Disproportionality Analysis of Tirzepatide vs. Semaglutide and Liraglutide: System Organ Class-Level Post-Marketing Reporting Patterns in EudraVigilance.

Int J Mol Sci

Ruxandra Cristina Marin, Cosmin Mihai Vesa, Delia Mirela Tit +2 more

Tirzepatide, a dual glucose-dependent insulinotropic polypeptide (GIP) and glucagon-like peptide 1 (GLP-1) receptor agonist, introduces a mechanistically distinct approach within incretin-based therapies. While its efficacy is established, real-world data comparing post-marketing safety with established GLP-1 receptor agonists remain limited. This study assessed System Organ Class (SOC)-level reporting patterns for tirzepatide versus semaglutide and liraglutide using EudraVigilance data. Aggregated individual case safety reports (ICSRs) were analyzed using pairwise disproportionality analyses based on a case/non-case approach. Reporting odds ratios (RORs) with 95% confidence intervals were calculated. False discovery rate (FDR) correction using the Benjamini-Hochberg procedure and sensitivity analyses restricted to serious and healthcare professional-reported cases were performed to assess robustness. After FDR adjustment, 20 SOCs were significant in tirzepatide-semaglutide and 23 in tirzepatide-liraglutide comparisons; eight SOCs remained significant across all analytical conditions.
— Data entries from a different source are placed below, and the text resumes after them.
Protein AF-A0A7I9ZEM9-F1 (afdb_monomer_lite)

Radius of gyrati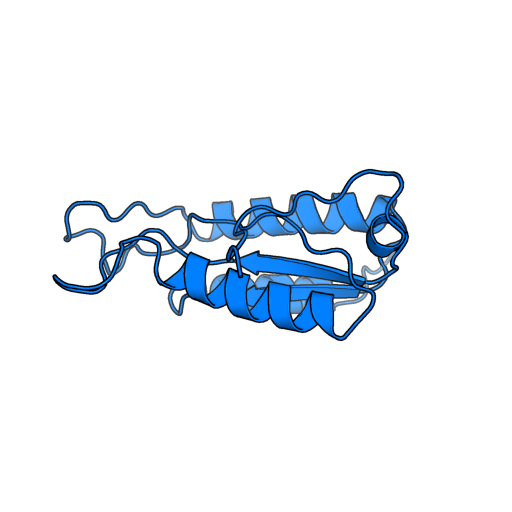on: 15.25 Å; chains: 1; bounding box: 39×19×51 Å

Foldseek 3Di:
DDLDLADPDDPPDQLLLDLEAEEEEFAQADPPDPDHSQNLSSVSSVVLVVCVVVDSHHYHRYNRHEAVVVRVVPPRGDHDDLVVVLVVVVVVVVVSVVSNNPYYHYRGSDPRNPSVVVSVVVVPDPPDD

Sequence (129 aa):
MSRRVIPDTTTADSATASTVAVLPVGAFEQHGPYLPLGTDTLIACAIASSISQHHNVFQLPPVAFGCSHEHAAYPGTVSISATTLAAVVADITESLAHQNIAAFIVVNGHGGNAVLTNVVQQANHPRTP

Secondary structure (DSSP, 8-state):
----SS----TTSGGGG-SEEEEEE--B--BTBTS-TTHHHHHHHHHHHHHHHHS--EEPPPB--B--GGGTTSTT-BB--HHHHHHHHHHHHHHHHTTT--EEEEEE--TT-THHHHHHHHHHS----

Structure (mmCIF, N/CA/C/O backbone):
data_AF-A0A7I9ZEM9-F1
#
_entry.id   AF-A0A7I9ZEM9-F1
#
loop_
_atom_site.group_PDB
_atom_site.id
_atom_site.type_symbol
_atom_site.label_atom_id
_atom_site.label_alt_id
_atom_site.label_comp_id
_atom_site.label_asym_id
_atom_site.label_entity_id
_atom_site.label_seq_id
_atom_site.pdbx_PDB_ins_code
_atom_site.Cartn_x
_atom_site.Cartn_y
_atom_site.Cartn_z
_atom_site.occupancy
_atom_site.B_iso_or_equiv
_atom_site.auth_seq_id
_atom_site.auth_comp_id
_atom_site.auth_asym_id
_atom_site.auth_atom_id
_atom_site.pdbx_PDB_model_num
ATOM 1 N N . MET A 1 1 ? -18.658 -2.224 -13.691 1.00 44.00 1 MET A N 1
ATOM 2 C CA . MET A 1 1 ? -18.361 -1.882 -12.283 1.00 44.00 1 MET A CA 1
ATOM 3 C C . MET A 1 1 ? -17.130 -0.993 -12.270 1.00 44.00 1 MET A C 1
ATOM 5 O O . MET A 1 1 ? -16.108 -1.409 -12.796 1.00 44.00 1 MET A O 1
ATOM 9 N N . SER A 1 2 ? -17.235 0.241 -11.776 1.00 46.38 2 SER A N 1
ATOM 10 C CA . SER A 1 2 ? -16.075 1.135 -11.669 1.00 46.38 2 SER A CA 1
ATOM 11 C C . SER A 1 2 ? -15.136 0.596 -10.587 1.00 46.38 2 SER A C 1
ATOM 13 O O . SER A 1 2 ? -15.536 0.506 -9.428 1.00 46.38 2 SER A O 1
ATOM 15 N N . ARG A 1 3 ? -13.919 0.184 -10.964 1.00 55.97 3 ARG A N 1
ATOM 16 C CA . ARG A 1 3 ? -12.848 -0.177 -10.023 1.00 55.97 3 ARG A CA 1
ATOM 17 C C . ARG A 1 3 ? -12.331 1.128 -9.408 1.00 55.97 3 ARG A C 1
ATOM 19 O O . ARG A 1 3 ? -11.412 1.746 -9.939 1.00 55.97 3 ARG A O 1
ATOM 26 N N . ARG A 1 4 ? -12.980 1.604 -8.343 1.00 69.00 4 ARG A N 1
ATOM 27 C CA . ARG A 1 4 ? -12.532 2.804 -7.626 1.00 69.00 4 ARG A CA 1
ATOM 28 C C . ARG A 1 4 ? -11.307 2.447 -6.788 1.00 69.00 4 ARG A C 1
ATOM 30 O O . ARG A 1 4 ? -11.404 1.698 -5.828 1.00 69.00 4 ARG A O 1
ATOM 37 N N . VAL A 1 5 ? -10.148 2.948 -7.212 1.00 79.75 5 VAL A N 1
ATOM 38 C CA . VAL A 1 5 ? -8.862 2.804 -6.502 1.00 79.75 5 VAL A CA 1
ATOM 39 C C . VAL A 1 5 ? -8.836 3.681 -5.249 1.00 79.75 5 VAL A C 1
ATOM 41 O O . VAL A 1 5 ? -8.305 3.279 -4.219 1.00 79.75 5 VAL A O 1
ATOM 44 N N . ILE A 1 6 ? -9.442 4.867 -5.337 1.00 88.25 6 ILE A N 1
ATOM 45 C CA . ILE A 1 6 ? -9.610 5.796 -4.221 1.00 88.25 6 ILE A CA 1
ATOM 46 C C . ILE A 1 6 ? -11.024 5.598 -3.652 1.00 88.25 6 ILE A C 1
ATOM 48 O O . ILE A 1 6 ? -11.981 5.709 -4.428 1.00 88.25 6 ILE A O 1
ATOM 52 N N . PRO A 1 7 ? -11.171 5.304 -2.347 1.00 88.69 7 PRO A N 1
ATOM 53 C CA . PRO A 1 7 ? -12.476 5.251 -1.692 1.00 88.69 7 PRO A CA 1
ATOM 54 C C . PRO A 1 7 ? -13.208 6.595 -1.797 1.00 88.69 7 PRO A C 1
ATOM 56 O O . PRO A 1 7 ? -12.595 7.650 -1.651 1.00 88.69 7 PRO A O 1
ATOM 59 N N . ASP A 1 8 ? -14.517 6.559 -2.033 1.00 90.88 8 ASP A N 1
ATOM 60 C CA . ASP A 1 8 ? -15.409 7.728 -2.062 1.00 90.88 8 ASP A CA 1
ATOM 61 C C . ASP A 1 8 ? -16.320 7.818 -0.827 1.00 90.88 8 ASP A C 1
ATOM 63 O O . ASP A 1 8 ? -17.292 8.572 -0.822 1.00 90.88 8 ASP A O 1
ATOM 67 N N . THR A 1 9 ? -15.972 7.067 0.220 1.00 91.62 9 THR A N 1
ATOM 68 C CA . THR A 1 9 ? -16.636 7.061 1.521 1.00 91.62 9 THR A CA 1
ATOM 69 C C . THR A 1 9 ? -16.669 8.463 2.132 1.00 91.62 9 THR A C 1
ATOM 71 O O . THR A 1 9 ? -15.680 9.198 2.135 1.00 91.62 9 THR A O 1
ATOM 74 N N . THR A 1 10 ? -17.812 8.815 2.699 1.00 93.56 10 THR A N 1
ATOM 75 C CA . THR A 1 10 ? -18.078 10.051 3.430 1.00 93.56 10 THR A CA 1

Compared with semaglutide, tirzepatide showed higher reporting for immune (ROR 1.97, 95% CI 1.75-2.21) and hepatobiliary disorders (ROR 1.71, 95% CI 1.61-1.82). Versus liraglutide, higher odds occurred for musculoskeletal (ROR 2.02, 95% CI 1.85-2.21) and psychiatric disorders (ROR 2.14, 95% CI 1.99-2.30), and lower odds for neoplasms (ROR 0.28, 95% CI 0.26-0.31). Tirzepatide shows heterogeneous reporting patterns compared with GLP-1 receptor agonists, with consistent excess reporting for hepatobiliary, immune, and musculoskeletal disorders. These findings are hypothesis-generating and warrant confirmation in exposure-adjusted studies.